#### [TASK TO CARRY OUT]
Setting pictures aside, output exactly the lines from the start of the records to the line with "ATOM 40 C C", that line included.
Start of Block
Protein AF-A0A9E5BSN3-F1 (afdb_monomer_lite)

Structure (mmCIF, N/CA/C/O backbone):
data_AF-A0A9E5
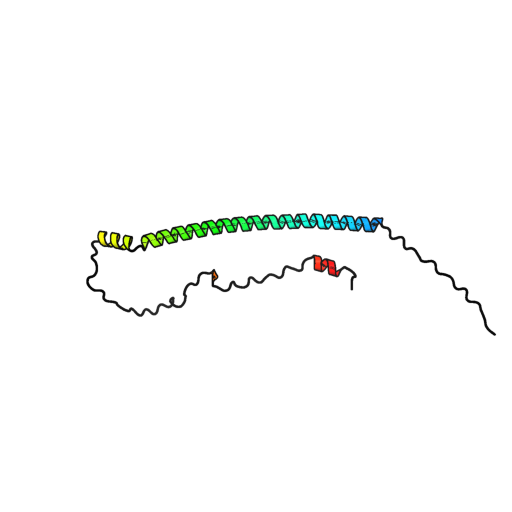BSN3-F1
#
_entry.id   AF-A0A9E5BSN3-F1
#
loop_
_atom_site.group_PDB
_atom_site.id
_atom_site.type_symbol
_atom_site.label_atom_id
_atom_site.label_alt_id
_atom_site.label_comp_id
_atom_site.label_asym_id
_atom_site.label_entity_id
_atom_site.label_seq_id
_atom_site.pdbx_PDB_ins_code
_atom_site.Cartn_x
_atom_site.Cartn_y
_atom_site.Cartn_z
_atom_site.occupancy
_atom_site.B_iso_or_equiv
_atom_site.auth_seq_id
_atom_site.auth_comp_id
_atom_site.auth_asym_id
_atom_site.auth_atom_id
_atom_site.pdbx_PDB_model_num
ATOM 1 N N . MET A 1 1 ? 92.345 -2.848 -44.755 1.00 41.78 1 MET A N 1
ATOM 2 C CA . MET A 1 1 ? 91.832 -1.461 -44.796 1.00 41.78 1 MET A CA 1
ATOM 3 C C . MET A 1 1 ? 90.455 -1.484 -45.437 1.00 41.78 1 MET A C 1
ATOM 5 O O . MET A 1 1 ? 90.345 -1.403 -46.651 1.00 41.78 1 MET A O 1
ATOM 9 N N . ALA A 1 2 ? 89.427 -1.730 -44.627 1.00 50.09 2 ALA A N 1
ATOM 10 C CA . ALA A 1 2 ? 88.042 -1.870 -45.061 1.00 50.09 2 ALA A CA 1
ATOM 11 C C . ALA A 1 2 ? 87.273 -0.606 -44.680 1.00 50.09 2 ALA A C 1
ATOM 13 O O . ALA A 1 2 ? 87.215 -0.291 -43.498 1.00 50.09 2 ALA A O 1
ATOM 14 N N . LEU A 1 3 ? 86.687 0.087 -45.656 1.00 47.31 3 LEU A N 1
ATOM 15 C CA . LEU A 1 3 ? 85.667 1.114 -45.436 1.00 47.31 3 LEU A CA 1
ATOM 16 C C . LEU A 1 3 ? 84.703 1.088 -46.631 1.00 47.31 3 LEU A C 1
ATOM 18 O O . LEU A 1 3 ? 84.904 1.780 -47.625 1.00 47.31 3 LEU A O 1
ATOM 22 N N . LEU A 1 4 ? 83.671 0.244 -46.550 1.00 53.56 4 LEU A N 1
ATOM 23 C CA . LEU A 1 4 ? 82.517 0.308 -47.446 1.00 53.56 4 LEU A CA 1
ATOM 24 C C . LEU A 1 4 ? 81.457 1.209 -46.811 1.00 53.56 4 LEU A C 1
ATOM 26 O O . LEU A 1 4 ? 80.918 0.939 -45.740 1.00 53.56 4 LEU A O 1
ATOM 30 N N . ASN A 1 5 ? 81.233 2.312 -47.511 1.00 48.50 5 ASN A N 1
ATOM 31 C CA . ASN A 1 5 ? 80.314 3.398 -47.235 1.00 48.50 5 ASN A CA 1
ATOM 32 C C . ASN A 1 5 ? 78.859 2.892 -47.192 1.00 48.50 5 ASN A C 1
ATOM 34 O O . ASN A 1 5 ? 78.302 2.488 -48.213 1.00 48.50 5 ASN A O 1
ATOM 38 N N . ARG A 1 6 ? 78.248 2.890 -46.003 1.00 48.97 6 ARG A N 1
ATOM 39 C CA . ARG A 1 6 ? 76.850 2.502 -45.777 1.00 48.97 6 ARG A CA 1
ATOM 40 C C . ARG A 1 6 ? 75.961 3.717 -46.027 1.00 48.97 6 ARG A C 1
ATOM 42 O O . ARG A 1 6 ? 75.885 4.612 -45.192 1.00 48.97 6 ARG A O 1
ATOM 49 N N . THR A 1 7 ? 75.281 3.748 -47.167 1.00 53.84 7 THR A N 1
ATOM 50 C CA . THR A 1 7 ? 74.237 4.737 -47.441 1.00 53.84 7 THR A CA 1
ATOM 51 C C . THR A 1 7 ? 73.052 4.491 -46.505 1.00 53.84 7 THR A C 1
ATOM 53 O O . THR A 1 7 ? 72.429 3.429 -46.501 1.00 53.84 7 THR A O 1
ATOM 56 N N . VAL A 1 8 ? 72.765 5.471 -45.650 1.00 52.78 8 VAL A N 1
ATOM 57 C CA . VAL A 1 8 ? 71.581 5.478 -44.790 1.00 52.78 8 VAL A CA 1
ATOM 58 C C . VAL A 1 8 ? 70.396 5.872 -45.665 1.00 52.78 8 VAL A C 1
ATOM 60 O O . VAL A 1 8 ? 70.224 7.039 -46.002 1.00 52.78 8 VAL A O 1
ATOM 63 N N . ALA A 1 9 ? 69.601 4.885 -46.076 1.00 50.94 9 ALA A N 1
ATOM 64 C CA . ALA A 1 9 ? 68.307 5.129 -46.691 1.00 50.94 9 ALA A CA 1
ATOM 65 C C . ALA A 1 9 ? 67.369 5.724 -45.630 1.00 50.94 9 ALA A C 1
ATOM 67 O O . ALA A 1 9 ? 66.989 5.054 -44.670 1.00 50.94 9 ALA A O 1
ATOM 68 N N . THR A 1 10 ? 67.017 6.996 -45.785 1.00 57.53 10 THR A N 1
ATOM 69 C CA . THR A 1 10 ? 65.958 7.652 -45.021 1.00 57.53 10 THR A CA 1
ATOM 70 C C . THR A 1 10 ? 64.621 7.016 -45.393 1.00 57.53 10 THR A C 1
AT
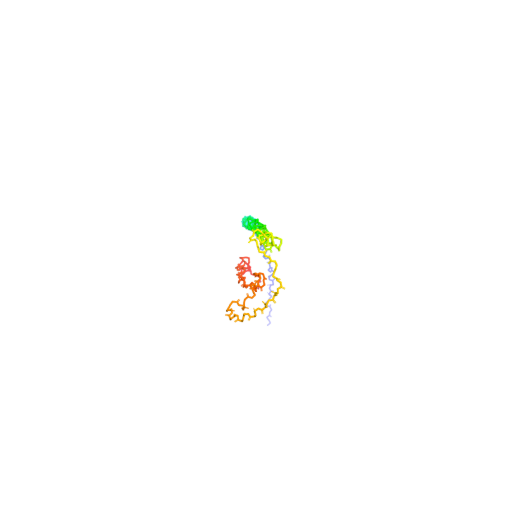OM 72 O O . THR A 1 10 ? 64.076 7.238 -46.472 1.00 57.53 10 THR A O 1
ATOM 75 N N . ALA A 1 11 ? 64.099 6.172 -44.502 1.00 51.97 11 ALA A N 1
ATOM 76 C CA . ALA A 1 11 ? 62.766 5.604 -44.630 1.00 51.97 11 ALA A CA 1
ATOM 77 C C . ALA A 1 11 ? 61.721 6.723 -44.486 1.00 51.97 11 ALA A C 1
ATOM 79 O O . ALA A 1 11 ? 61.583 7.326 -43.423 1.00 51.97 11 ALA A O 1
ATOM 80 N N . ALA A 1 12 ? 61.002 7.015 -45.570 1.00 55.50 12 ALA A N 1
ATOM 81 C CA . ALA A 1 12 ? 59.876 7.941 -45.559 1.00 55.50 12 ALA A CA 1
ATOM 82 C C . ALA A 1 12 ? 58.750 7.407 -44.646 1.00 55.50 12 ALA A C 1
ATOM 84 O O . ALA A 1 12 ? 58.456 6.206 -44.691 1.00 55.50 12 ALA A O 1
ATOM 85 N N . PRO A 1 13 ? 58.089 8.256 -43.835 1.00 56.06 13 PRO A N 1
ATOM 86 C CA . PRO A 1 13 ? 56.975 7.817 -43.009 1.00 56.06 13 PRO A CA 1
ATOM 87 C C . PRO A 1 13 ? 55.803 7.430 -43.915 1.00 56.06 13 PRO A C 1
ATOM 89 O O . PRO A 1 13 ? 55.272 8.252 -44.661 1.00 56.06 13 PRO A O 1
ATOM 92 N N . ARG A 1 14 ? 55.395 6.158 -43.856 1.00 54.00 14 ARG A N 1
ATOM 93 C CA . ARG A 1 14 ? 54.141 5.686 -44.449 1.00 54.00 14 ARG A CA 1
ATOM 94 C C . ARG A 1 14 ? 52.991 6.394 -43.740 1.00 54.00 14 ARG A C 1
ATOM 96 O O . ARG A 1 14 ? 52.600 6.011 -42.642 1.00 54.00 14 ARG A O 1
ATOM 103 N N . THR A 1 15 ? 52.452 7.431 -44.365 1.00 52.81 15 THR A N 1
ATOM 104 C CA . THR A 1 15 ? 51.182 8.028 -43.968 1.00 52.81 15 THR A CA 1
ATOM 105 C C . THR A 1 15 ? 50.079 7.033 -44.308 1.00 52.81 15 THR A C 1
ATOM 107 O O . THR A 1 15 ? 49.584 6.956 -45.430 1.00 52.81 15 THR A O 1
End of Block
#### [ANSWER]
Protein AF-A0A9E5BSN3-F1 (afdb_monomer_lite)

Structure (mmCIF, N/CA/C/O backbone):
data_AF-A0A9E5
BSN3-F1
#
_entry.id   AF-A0A9E5BSN3-F1
#
loop_
_atom_site.group_PDB
_atom_site.id
_atom_site.type_symbol
_atom_site.label_atom_id
_atom_site.label_alt_id
_atom_site.label_comp_id
_atom_site.label_asym_id
_atom_site.label_entity_id
_atom_site.label_seq_id
_atom_site.pdbx_PDB_ins_code
_atom_site.Cartn_x
_atom_site.Cartn_y
_atom_site.Cartn_z
_atom_site.occupancy
_atom_site.B_iso_or_equiv
_atom_site.auth_seq_id
_atom_site.auth_comp_id
_atom_site.auth_asym_id
_atom_site.auth_atom_id
_atom_site.pdbx_PDB_model_num
ATOM 1 N N . MET A 1 1 ? 92.345 -2.848 -44.755 1.00 41.78 1 MET A N 1
ATOM 2 C CA . MET A 1 1 ? 91.832 -1.461 -44.796 1.00 41.78 1 MET A CA 1
ATOM 3 C C . MET A 1 1 ? 90.455 -1.484 -45.437 1.00 41.78 1 MET A C 1
ATOM 5 O O . MET A 1 1 ? 90.345 -1.403 -46.651 1.00 41.78 1 MET A O 1
ATOM 9 N N . ALA A 1 2 ? 89.427 -1.730 -44.627 1.00 50.09 2 ALA A N 1
ATOM 10 C CA . ALA A 1 2 ? 88.042 -1.870 -45.061 1.00 50.09 2 ALA A CA 1
ATOM 11 C C . ALA A 1 2 ? 87.273 -0.606 -44.680 1.00 50.09 2 ALA A C 1
ATOM 13 O O . ALA A 1 2 ? 87.215 -0.291 -43.498 1.00 50.09 2 ALA A O 1
ATOM 14 N N . LEU A 1 3 ? 86.687 0.087 -45.656 1.00 47.31 3 LEU A N 1
ATOM 15 C CA . LEU A 1 3 ? 85.667 1.114 -45.436 1.00 47.31 3 LEU A CA 1
ATOM 16 C C . LEU A 1 3 ? 84.703 1.088 -46.631 1.00 47.31 3 LEU A C 1
ATOM 18 O O . LEU A 1 3 ? 84.904 1.780 -47.625 1.00 47.31 3 LEU A O 1
ATOM 22 N N . LEU A 1 4 ? 83.671 0.244 -46.550 1.00 53.56 4 LEU A N 1
ATOM 23 C CA . LEU A 1 4 ? 82.517 0.308 -47.446 1.00 53.56 4 LEU A CA 1
ATOM 24 C C . LEU A 1 4 ? 81.457 1.209 -46.811 1.00 53.56 4 LEU A C 1
ATOM 26 O O . LEU A 1 4 ? 80.918 0.939 -45.740 1.00 53.56 4 LEU A O 1
ATOM 30 N N . ASN A 1 5 ? 81.233 2.312 -47.511 1.00 48.50 5 ASN A N 1
ATOM 31 C CA . ASN A 1 5 ? 80.314 3.398 -47.235 1.00 48.50 5 ASN A CA 1
ATOM 32 C C . ASN A 1 5 ? 78.859 2.892 -47.192 1.00 48.50 5 ASN A C 1
ATOM 34 O O . ASN A 1 5 ? 78.302 2.488 -48.213 1.00 48.50 5 ASN A O 1
ATOM 38 N N . ARG A 1 6 ? 78.248 2.890 -46.003 1.00 48.97 6 ARG A N 1
ATOM 39 C CA . ARG A 1 6 ? 76.850 2.502 -45.777 1.00 48.97 6 ARG A CA 1
ATOM 40 C C . ARG A 1 6 ? 75.961 3.717 -46.027 1.00 48.97 6 ARG A C 1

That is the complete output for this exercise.